Work instructions: Repeat verbatim, and only, the lines of the data below, beginning at the line that contains "ATOM 108 C CA" and stopping after the line that contains "ATOM 156 C CA".

Listed records:
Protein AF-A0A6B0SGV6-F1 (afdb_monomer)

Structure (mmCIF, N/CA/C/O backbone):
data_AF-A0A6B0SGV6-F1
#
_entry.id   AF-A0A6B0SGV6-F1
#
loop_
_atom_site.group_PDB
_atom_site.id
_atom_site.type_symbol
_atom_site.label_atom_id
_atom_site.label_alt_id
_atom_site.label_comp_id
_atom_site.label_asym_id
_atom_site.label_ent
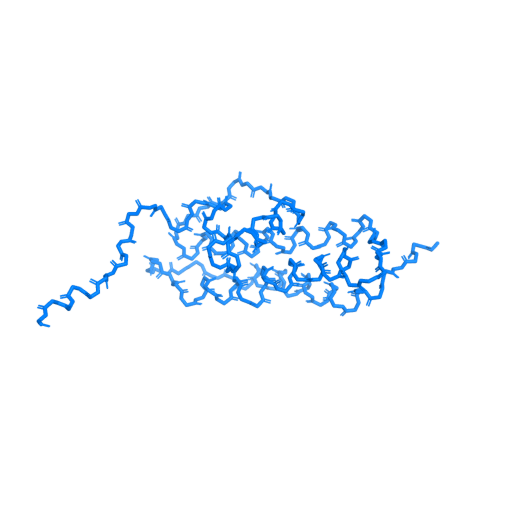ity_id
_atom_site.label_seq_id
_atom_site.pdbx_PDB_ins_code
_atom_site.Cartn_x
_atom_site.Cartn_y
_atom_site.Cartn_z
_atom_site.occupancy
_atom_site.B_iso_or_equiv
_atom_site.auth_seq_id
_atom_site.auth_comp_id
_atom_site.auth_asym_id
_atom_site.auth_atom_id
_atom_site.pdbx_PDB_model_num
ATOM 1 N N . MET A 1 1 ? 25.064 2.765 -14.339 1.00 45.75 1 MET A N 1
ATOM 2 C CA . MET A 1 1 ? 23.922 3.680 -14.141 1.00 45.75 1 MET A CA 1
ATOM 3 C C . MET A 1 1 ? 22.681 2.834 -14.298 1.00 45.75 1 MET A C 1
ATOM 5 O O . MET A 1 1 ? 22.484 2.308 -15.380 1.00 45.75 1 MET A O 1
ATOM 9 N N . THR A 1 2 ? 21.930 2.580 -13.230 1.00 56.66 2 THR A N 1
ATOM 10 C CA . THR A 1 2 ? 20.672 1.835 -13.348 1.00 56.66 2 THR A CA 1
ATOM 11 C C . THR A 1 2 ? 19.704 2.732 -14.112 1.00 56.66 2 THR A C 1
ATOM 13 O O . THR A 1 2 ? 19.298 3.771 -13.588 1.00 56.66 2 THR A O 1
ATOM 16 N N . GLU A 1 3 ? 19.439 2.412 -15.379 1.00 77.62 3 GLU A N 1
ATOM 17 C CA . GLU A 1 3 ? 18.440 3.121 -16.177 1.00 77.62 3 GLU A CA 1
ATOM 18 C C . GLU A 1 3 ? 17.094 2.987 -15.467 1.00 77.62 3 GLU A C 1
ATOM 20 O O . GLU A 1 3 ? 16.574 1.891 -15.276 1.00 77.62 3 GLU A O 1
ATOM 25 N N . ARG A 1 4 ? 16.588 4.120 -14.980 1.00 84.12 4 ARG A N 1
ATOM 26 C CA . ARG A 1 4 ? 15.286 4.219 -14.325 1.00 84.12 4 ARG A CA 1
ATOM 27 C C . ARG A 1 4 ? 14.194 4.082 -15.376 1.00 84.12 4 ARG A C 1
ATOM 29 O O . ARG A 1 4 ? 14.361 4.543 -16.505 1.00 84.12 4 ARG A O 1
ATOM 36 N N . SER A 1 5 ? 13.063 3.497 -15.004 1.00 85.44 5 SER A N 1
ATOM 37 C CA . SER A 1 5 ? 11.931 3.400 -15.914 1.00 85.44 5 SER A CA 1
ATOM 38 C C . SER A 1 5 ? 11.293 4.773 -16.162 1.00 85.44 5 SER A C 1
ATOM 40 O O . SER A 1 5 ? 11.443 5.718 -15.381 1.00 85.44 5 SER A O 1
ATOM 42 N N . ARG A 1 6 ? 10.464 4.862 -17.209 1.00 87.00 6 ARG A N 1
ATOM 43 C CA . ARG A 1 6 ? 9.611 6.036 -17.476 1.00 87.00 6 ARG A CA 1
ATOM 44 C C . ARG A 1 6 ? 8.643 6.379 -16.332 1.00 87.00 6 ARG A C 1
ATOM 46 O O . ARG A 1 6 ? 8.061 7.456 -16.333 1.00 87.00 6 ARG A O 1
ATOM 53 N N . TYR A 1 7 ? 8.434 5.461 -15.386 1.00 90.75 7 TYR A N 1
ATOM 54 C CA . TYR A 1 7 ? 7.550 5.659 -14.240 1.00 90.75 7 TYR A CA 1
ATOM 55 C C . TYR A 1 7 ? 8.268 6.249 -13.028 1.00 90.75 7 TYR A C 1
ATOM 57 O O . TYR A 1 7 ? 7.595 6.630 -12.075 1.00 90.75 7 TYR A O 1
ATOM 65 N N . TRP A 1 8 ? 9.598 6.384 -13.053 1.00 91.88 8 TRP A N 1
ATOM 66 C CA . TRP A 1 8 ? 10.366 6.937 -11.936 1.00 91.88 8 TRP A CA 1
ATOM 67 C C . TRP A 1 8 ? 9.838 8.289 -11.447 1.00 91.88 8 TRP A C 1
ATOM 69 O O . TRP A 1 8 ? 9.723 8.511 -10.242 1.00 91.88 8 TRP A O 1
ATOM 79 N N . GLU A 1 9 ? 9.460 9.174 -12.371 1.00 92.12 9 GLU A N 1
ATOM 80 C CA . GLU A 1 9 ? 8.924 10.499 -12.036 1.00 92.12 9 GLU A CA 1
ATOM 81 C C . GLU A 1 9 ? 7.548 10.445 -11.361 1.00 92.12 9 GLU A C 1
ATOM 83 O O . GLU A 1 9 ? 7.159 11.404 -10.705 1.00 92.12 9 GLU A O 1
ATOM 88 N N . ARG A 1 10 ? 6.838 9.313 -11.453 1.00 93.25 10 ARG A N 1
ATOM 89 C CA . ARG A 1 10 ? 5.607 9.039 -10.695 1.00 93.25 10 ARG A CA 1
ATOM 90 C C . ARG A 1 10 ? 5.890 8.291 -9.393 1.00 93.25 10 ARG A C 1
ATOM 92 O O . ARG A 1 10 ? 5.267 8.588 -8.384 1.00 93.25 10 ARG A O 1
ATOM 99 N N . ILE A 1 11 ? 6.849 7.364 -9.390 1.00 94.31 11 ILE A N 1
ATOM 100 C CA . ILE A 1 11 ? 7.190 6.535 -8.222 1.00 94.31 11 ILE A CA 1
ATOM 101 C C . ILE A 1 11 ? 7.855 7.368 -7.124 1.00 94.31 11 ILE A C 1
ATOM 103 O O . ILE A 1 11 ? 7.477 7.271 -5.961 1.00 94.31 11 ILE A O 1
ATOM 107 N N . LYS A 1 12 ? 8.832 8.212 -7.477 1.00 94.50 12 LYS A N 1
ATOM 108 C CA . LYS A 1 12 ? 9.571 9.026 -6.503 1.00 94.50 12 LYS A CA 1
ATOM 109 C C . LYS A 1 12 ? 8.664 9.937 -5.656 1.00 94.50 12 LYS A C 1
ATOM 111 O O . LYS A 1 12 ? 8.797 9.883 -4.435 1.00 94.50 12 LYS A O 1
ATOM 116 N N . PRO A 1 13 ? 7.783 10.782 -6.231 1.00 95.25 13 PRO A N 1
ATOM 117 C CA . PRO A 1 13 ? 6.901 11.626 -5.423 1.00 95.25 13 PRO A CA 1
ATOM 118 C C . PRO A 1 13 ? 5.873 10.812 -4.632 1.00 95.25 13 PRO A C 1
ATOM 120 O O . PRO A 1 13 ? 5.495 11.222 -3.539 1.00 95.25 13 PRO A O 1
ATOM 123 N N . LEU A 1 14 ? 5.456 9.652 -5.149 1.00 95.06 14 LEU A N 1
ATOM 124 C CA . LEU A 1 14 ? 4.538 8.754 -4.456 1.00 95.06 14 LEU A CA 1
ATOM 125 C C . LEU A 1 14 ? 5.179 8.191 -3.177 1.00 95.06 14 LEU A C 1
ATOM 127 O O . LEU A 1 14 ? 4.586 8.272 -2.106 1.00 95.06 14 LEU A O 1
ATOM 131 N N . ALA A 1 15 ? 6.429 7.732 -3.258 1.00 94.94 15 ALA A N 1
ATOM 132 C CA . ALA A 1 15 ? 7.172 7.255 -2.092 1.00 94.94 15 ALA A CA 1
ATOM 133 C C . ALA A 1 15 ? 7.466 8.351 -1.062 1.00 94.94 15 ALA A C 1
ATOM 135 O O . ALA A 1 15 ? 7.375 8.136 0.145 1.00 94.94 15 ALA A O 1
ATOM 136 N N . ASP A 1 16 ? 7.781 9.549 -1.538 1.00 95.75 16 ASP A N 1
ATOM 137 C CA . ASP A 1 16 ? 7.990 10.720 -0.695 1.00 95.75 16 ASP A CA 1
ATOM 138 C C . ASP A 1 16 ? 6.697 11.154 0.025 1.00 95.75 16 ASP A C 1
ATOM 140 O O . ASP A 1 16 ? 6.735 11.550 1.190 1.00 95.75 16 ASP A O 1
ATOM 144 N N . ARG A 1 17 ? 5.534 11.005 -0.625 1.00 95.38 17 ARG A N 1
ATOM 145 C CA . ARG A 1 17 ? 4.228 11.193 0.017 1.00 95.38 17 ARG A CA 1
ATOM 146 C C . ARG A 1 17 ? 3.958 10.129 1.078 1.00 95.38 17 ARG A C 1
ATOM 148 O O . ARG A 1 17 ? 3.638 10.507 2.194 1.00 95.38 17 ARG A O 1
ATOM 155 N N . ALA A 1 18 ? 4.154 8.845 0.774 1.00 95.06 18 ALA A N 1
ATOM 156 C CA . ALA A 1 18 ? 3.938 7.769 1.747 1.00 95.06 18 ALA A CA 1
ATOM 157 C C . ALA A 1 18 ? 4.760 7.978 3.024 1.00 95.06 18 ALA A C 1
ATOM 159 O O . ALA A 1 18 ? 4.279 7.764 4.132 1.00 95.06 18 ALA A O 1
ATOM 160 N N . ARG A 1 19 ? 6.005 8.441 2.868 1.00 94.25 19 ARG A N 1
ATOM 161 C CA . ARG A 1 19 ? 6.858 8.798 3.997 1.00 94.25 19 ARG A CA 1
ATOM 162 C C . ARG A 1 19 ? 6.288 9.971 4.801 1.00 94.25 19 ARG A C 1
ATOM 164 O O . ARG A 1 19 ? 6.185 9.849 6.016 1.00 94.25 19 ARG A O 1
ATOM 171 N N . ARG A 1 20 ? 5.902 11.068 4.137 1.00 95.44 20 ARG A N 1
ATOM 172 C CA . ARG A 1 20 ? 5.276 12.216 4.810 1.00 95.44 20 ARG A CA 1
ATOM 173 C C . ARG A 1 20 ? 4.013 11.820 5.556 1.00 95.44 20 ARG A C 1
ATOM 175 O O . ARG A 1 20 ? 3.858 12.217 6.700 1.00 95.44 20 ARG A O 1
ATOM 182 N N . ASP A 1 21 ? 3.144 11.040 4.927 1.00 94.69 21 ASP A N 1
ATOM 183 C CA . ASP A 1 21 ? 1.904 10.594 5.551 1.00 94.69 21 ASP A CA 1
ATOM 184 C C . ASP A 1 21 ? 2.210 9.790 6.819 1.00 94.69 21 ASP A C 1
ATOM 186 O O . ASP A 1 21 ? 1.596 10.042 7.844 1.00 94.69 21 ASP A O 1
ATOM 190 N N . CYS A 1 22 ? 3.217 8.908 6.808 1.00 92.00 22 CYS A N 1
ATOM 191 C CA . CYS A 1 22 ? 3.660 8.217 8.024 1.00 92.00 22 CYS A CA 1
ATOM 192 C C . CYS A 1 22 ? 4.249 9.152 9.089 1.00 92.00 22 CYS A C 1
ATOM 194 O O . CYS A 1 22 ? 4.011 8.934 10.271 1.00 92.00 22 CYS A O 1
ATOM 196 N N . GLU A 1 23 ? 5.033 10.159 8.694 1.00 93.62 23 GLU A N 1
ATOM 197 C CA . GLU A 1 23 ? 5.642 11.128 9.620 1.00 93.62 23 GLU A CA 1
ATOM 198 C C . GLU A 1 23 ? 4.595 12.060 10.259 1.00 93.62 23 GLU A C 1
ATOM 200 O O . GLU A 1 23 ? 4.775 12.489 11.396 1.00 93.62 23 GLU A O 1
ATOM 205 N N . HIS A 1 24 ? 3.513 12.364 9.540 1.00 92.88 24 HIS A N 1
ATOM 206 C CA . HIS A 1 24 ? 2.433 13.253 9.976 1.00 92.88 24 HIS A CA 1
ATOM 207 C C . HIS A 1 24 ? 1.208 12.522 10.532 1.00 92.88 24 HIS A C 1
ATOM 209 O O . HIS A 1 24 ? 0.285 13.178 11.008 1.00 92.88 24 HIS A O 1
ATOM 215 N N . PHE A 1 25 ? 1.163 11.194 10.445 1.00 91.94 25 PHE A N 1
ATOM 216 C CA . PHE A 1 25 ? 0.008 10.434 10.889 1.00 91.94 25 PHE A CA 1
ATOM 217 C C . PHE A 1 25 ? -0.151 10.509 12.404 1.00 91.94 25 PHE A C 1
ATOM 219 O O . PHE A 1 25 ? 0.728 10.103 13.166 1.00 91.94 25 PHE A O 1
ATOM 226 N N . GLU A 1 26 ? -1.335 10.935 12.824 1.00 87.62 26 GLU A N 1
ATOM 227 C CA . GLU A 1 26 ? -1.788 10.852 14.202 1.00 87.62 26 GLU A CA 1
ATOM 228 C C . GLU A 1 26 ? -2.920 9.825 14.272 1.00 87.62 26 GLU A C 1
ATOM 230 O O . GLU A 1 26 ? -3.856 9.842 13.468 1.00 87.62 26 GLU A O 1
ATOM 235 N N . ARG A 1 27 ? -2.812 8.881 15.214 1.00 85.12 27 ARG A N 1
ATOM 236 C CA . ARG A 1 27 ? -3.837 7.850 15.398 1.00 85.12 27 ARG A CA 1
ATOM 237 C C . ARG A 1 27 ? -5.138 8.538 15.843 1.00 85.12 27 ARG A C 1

Task output:
ATOM 108 C CA . LYS A 1 12 ? 9.571 9.026 -6.503 1.00 94.50 12 LYS A CA 1
ATOM 109 C C . LYS A 1 12 ? 8.664 9.937 -5.656 1.00 94.50 12 LYS A C 1
ATOM 111 O O . LYS A 1 12 ? 8.797 9.883 -4.435 1.00 94.50 12 LYS A O 1
ATOM 116 N N . PRO A 1 13 ? 7.783 10.782 -6.231 1.00 95.25 13 PRO A N 1
ATOM 117 C CA . PRO A 1 13 ? 6.901 11.626 -5.423 1.00 95.25 13 PRO A CA 1
ATOM 118 C C . PRO A 1 13 ? 5.873 10.812 -4.632 1.00 95.25 13 PRO A C 1
ATOM 120 O O . PRO A 1 13 ? 5.495 11.222 -3.539 1.00 95.25 13 PRO A O 1
ATOM 123 N N . LEU A 1 14 ? 5.456 9.652 -5.149 1.00 95.06 14 LEU A N 1
ATOM 124 C CA . LEU A 1 14 ? 4.538 8.754 -4.456 1.00 95.06 14 LEU A CA 1
ATOM 125 C C . LEU A 1 14 ? 5.179 8.191 -3.177 1.00 95.06 14 LEU A C 1
ATOM 127 O O . LEU A 1 14 ? 4.586 8.272 -2.106 1.00 95.06 14 LEU A O 1
ATOM 131 N N . ALA A 1 15 ? 6.429 7.732 -3.258 1.00 94.94 15 ALA A N 1
ATOM 132 C CA . ALA A 1 15 ? 7.172 7.255 -2.092 1.00 94.94 15 ALA A CA 1
ATOM 133 C C . ALA A 1 15 ? 7.466 8.351 -1.062 1.00 94.94 15 ALA A C 1
ATOM 135 O O . ALA A 1 15 ? 7.375 8.136 0.145 1.00 94.94 15 ALA A O 1
ATOM 136 N N . ASP A 1 16 ? 7.781 9.549 -1.538 1.00 95.75 16 ASP A N 1
ATOM 137 C CA . ASP A 1 16 ? 7.990 10.720 -0.695 1.00 95.75 16 ASP A CA 1
ATOM 138 C C . ASP A 1 16 ? 6.697 11.154 0.025 1.00 95.75 16 ASP A C 1
ATOM 140 O O . ASP A 1 16 ? 6.735 11.550 1.190 1.00 95.75 16 ASP A O 1
ATOM 144 N N . ARG A 1 17 ? 5.534 11.005 -0.625 1.00 95.38 17 ARG A N 1
ATOM 145 C CA . ARG A 1 17 ? 4.228 11.193 0.017 1.00 95.38 17 ARG A CA 1
ATOM 146 C C . ARG A 1 17 ? 3.958 10.129 1.078 1.00 95.38 17 ARG A C 1
ATOM 148 O O . ARG A 1 17 ? 3.638 10.507 2.194 1.00 95.38 17 ARG A O 1
ATOM 155 N N . ALA A 1 18 ? 4.154 8.845 0.774 1.00 95.06 18 ALA A N 1
ATOM 156 C CA . ALA A 1 18 ? 3.938 7.769 1.747 1.00 95.06 18 ALA A CA 1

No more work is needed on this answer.